Court Opinion

ID: 3556437
Source: CourtListenerOpinion
Date Created: 2016-07-05 23:07:17.845368+00
Date Added: 2024-06-11T09:21:40.310290
License: Public Domain

The legacies to the residuary legatees are vested, and not contingent upon their surviving the widow of the testator. He intended to dispose of his whole estate. He gives the rest, residue, and remainder of his estate to certain legatees named in the sixth clause of the will, upon the decease of his wife, and directs his surviving executor to pay over the same to them in the same proportions as the legacies given in the sixth clause are payable. It is as though he had disposed of the residue of his estate to these legatees, payable upon the decease of his wife. Brown v. Brown,44 N.H. 281; Ordway v. Dow, 55 N.H. 11; Felton v. Sawyer, 41 N.H. 202; Burleigh v. Clough, 52 N.H. 267. If he had intended to make their taking contingent upon their surviving his widow, we should expect to find his intention expressed in apt words, and not left to be inferred.

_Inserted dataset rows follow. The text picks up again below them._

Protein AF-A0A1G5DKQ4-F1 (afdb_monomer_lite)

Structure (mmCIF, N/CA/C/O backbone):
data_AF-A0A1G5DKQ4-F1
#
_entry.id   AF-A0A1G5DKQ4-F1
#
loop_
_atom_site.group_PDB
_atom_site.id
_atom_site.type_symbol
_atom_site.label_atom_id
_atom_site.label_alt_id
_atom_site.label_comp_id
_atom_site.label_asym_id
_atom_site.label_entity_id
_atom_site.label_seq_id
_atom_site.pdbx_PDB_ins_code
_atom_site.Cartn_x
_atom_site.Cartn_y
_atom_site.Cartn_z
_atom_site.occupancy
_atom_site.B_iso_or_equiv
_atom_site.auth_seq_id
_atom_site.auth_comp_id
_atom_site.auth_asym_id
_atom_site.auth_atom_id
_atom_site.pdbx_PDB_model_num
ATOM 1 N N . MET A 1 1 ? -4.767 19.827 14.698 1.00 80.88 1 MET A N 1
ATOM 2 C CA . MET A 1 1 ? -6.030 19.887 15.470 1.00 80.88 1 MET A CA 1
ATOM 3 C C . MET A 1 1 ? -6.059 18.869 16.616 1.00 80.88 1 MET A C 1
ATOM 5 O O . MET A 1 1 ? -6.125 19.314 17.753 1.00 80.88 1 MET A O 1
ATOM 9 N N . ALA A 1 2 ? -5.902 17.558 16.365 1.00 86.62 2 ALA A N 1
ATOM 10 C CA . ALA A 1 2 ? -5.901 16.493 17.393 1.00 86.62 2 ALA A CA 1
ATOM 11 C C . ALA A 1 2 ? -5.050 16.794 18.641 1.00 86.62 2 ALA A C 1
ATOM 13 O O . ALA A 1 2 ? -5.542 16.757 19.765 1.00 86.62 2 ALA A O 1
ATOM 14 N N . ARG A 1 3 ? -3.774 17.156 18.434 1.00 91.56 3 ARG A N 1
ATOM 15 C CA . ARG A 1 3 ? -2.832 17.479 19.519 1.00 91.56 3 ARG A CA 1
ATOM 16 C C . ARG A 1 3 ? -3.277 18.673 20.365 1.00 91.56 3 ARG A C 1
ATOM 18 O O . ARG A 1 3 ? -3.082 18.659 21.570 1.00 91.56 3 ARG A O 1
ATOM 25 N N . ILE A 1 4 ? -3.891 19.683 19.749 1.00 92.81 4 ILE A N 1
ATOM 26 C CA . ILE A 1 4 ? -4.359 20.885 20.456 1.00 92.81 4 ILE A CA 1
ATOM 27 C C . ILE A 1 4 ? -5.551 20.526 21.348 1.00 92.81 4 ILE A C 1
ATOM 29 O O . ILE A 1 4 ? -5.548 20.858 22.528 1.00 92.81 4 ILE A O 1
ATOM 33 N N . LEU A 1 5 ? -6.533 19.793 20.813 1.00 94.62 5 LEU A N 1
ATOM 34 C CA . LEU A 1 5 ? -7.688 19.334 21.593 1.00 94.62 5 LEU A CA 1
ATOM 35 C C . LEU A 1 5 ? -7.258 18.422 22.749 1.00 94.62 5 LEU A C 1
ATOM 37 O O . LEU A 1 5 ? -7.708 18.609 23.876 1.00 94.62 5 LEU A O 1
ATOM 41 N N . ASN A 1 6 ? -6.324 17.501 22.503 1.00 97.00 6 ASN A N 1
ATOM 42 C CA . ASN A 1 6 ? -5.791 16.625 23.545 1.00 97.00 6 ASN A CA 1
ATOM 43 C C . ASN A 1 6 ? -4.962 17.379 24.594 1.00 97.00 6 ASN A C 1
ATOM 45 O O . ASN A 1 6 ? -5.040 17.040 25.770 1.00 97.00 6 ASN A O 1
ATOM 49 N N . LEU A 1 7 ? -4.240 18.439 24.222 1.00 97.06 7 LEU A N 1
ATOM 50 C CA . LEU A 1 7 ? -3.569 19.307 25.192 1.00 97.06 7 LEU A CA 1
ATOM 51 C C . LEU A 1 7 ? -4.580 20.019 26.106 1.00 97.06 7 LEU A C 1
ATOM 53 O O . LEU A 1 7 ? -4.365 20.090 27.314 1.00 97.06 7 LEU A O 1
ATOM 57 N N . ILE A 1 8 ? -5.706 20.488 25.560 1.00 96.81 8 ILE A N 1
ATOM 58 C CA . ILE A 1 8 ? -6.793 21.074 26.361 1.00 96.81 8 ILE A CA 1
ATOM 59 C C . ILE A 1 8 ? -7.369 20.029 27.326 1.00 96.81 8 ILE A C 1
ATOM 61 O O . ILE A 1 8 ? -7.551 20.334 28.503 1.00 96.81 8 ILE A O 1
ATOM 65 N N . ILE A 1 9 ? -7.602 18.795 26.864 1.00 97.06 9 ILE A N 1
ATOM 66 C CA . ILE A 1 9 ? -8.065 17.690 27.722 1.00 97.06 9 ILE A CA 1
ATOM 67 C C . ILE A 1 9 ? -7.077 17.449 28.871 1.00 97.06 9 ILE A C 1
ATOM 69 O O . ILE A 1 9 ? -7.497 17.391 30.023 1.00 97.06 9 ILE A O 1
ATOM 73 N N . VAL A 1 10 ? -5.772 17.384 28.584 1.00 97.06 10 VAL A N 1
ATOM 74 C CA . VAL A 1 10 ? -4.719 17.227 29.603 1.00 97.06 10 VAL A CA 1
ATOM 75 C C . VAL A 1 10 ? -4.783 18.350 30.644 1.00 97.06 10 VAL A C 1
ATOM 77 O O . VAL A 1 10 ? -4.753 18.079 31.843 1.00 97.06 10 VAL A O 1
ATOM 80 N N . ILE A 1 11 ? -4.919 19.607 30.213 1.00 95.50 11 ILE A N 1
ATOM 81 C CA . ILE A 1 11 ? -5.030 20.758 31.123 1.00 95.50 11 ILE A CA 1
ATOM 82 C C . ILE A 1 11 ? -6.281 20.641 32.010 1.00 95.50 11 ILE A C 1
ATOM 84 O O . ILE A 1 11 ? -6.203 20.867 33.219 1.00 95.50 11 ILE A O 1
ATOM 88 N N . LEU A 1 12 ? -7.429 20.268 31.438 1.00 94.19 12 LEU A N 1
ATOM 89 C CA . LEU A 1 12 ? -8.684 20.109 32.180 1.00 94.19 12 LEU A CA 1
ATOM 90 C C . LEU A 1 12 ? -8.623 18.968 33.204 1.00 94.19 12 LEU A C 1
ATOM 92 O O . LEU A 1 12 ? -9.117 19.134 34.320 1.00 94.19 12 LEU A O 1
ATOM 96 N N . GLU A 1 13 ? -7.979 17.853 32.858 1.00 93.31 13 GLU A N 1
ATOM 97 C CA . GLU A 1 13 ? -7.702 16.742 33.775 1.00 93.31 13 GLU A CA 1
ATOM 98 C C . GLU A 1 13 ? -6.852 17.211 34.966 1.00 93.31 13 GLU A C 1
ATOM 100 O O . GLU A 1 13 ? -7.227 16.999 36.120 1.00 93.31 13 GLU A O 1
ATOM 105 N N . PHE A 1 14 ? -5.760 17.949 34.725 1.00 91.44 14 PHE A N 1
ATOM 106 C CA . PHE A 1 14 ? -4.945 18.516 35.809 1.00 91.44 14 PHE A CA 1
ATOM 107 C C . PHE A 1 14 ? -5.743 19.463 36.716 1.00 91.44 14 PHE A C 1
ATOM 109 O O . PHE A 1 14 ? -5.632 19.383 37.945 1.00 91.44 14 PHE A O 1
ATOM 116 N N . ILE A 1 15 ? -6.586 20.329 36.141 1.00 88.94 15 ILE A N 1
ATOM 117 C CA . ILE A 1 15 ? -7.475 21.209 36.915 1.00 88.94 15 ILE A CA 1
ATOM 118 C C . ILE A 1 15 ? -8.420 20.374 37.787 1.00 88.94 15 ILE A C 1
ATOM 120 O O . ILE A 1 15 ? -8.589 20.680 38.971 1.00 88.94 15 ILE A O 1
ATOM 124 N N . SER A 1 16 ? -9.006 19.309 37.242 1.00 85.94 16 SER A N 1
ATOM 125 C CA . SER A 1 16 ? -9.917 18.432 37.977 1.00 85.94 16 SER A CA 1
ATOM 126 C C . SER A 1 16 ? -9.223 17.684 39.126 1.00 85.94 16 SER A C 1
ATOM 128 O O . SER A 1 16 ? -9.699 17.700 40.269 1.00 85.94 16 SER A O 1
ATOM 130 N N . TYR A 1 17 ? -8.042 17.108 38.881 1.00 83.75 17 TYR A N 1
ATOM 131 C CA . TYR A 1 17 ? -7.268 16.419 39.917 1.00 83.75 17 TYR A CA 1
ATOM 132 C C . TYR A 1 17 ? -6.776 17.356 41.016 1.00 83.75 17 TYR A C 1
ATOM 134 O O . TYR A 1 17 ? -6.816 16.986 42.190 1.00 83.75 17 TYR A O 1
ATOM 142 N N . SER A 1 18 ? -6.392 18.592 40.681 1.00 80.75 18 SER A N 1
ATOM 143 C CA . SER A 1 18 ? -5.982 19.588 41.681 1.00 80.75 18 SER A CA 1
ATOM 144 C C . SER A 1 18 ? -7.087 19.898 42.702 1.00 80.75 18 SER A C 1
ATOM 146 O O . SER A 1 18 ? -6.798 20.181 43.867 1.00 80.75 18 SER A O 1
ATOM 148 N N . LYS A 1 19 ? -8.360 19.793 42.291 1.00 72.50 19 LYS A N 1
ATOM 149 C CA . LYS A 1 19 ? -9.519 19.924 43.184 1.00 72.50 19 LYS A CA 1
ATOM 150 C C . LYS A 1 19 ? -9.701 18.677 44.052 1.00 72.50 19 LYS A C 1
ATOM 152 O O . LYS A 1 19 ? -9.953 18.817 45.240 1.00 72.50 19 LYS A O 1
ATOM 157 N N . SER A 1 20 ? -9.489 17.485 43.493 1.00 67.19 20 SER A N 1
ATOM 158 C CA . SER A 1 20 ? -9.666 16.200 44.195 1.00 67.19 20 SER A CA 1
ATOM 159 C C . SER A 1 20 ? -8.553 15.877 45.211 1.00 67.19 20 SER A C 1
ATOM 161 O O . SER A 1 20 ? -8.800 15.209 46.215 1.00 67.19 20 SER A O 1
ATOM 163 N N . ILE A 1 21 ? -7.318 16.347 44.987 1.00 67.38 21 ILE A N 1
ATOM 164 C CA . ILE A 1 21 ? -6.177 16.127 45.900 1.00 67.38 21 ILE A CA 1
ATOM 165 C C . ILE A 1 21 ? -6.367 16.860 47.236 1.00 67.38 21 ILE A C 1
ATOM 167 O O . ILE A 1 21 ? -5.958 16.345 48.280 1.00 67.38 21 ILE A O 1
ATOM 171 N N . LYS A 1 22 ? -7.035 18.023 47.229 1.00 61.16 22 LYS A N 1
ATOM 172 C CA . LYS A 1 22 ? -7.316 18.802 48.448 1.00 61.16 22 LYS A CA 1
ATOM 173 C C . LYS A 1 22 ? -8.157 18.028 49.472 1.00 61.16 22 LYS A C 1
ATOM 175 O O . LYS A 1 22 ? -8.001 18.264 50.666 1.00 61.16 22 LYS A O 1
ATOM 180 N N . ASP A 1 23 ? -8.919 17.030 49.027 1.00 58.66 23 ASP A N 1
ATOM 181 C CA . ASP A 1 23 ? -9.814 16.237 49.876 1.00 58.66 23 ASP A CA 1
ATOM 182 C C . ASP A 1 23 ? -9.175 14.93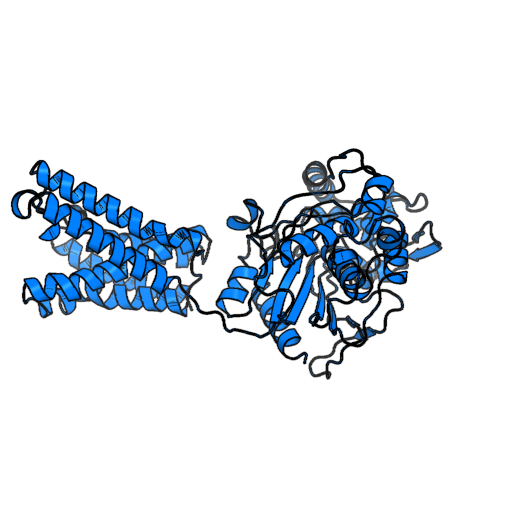8 50.421 1.00 58.66 23 ASP A C 1
ATOM 184 O O . ASP A 1 23 ? -9.846 14.146 51.080 1.00 58.66 23 ASP A O 1
ATOM 188 N N . ARG A 1 24 ? -7.875 14.681 50.173 1.00 55.72 24 ARG A N 1
ATOM 189 C CA . ARG A 1 24 ? -7.123 13.473 50.615 1.00 55.72 24 ARG A CA 1
ATOM 190 C C . ARG A 1 24 ? -7.746 12.118 50.216 1.00 55.72 24 ARG A C 1
ATOM 192 O O . ARG A 1 24 ? -7.387 11.082 50.777 1.00 55.72 24 ARG A O 1
ATOM 199 N N . GLN A 1 25 ? -8.640 12.088 49.226 1.00 57.12 25 GLN A N 1
ATOM 200 C CA . GLN A 1 25 ? -9.310 10.861 48.768 1.00 57.12 25 GLN A CA 1
ATOM 201 C C . GLN A 1 25 ? -8.708 10.237 47.498 1.00 57.12 25 GLN A C 1
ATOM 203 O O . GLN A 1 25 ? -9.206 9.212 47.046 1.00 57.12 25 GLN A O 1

For the same reasons the legacies given by the sixth clause are vested and not contingent.
The legacies given by the sixth and residuary clauses to James G. Benton are payable one fourth to his legal representatives, one fourth to his widow, C. Louisa Benton, one fourth to his son James, and one fourth to his daughter Mary.
The two clauses construed together show that the testator's intention was, that the legacy given by the residuary clause to him should be divided between himself, his wife, and his two children, and in the same proportion as the legacy given by the sixth clause. He gives "to my brothers, nephews, nieces, and their wives before named." Thus Mrs. Benton, being the wife of his nephew, James G., is included among the persons mentioned as legatees. Their children, James and Mary, are mentioned with other relatives in the sixth clause, and were intended to be included within the terms "nephews" and "nieces," although they are grandnephew and grandniece. No reason appears for including their mother and excluding them. James G., if living, would take three fourths of the two legacies in trust for his wife and two children. The trustee being dead, the appointment of a new trustee to receive their shares merely for the purpose of paying them over to the cestuis que trust is unnecessary, when the same purpose will be attained by the executor's paying their shares directly to them. *Page 171 
The legacies to the four other persons who died before the widow of the testator are payable to their legal representatives.
Case discharged.
BINGHAM, J., did not sit: the others concurred.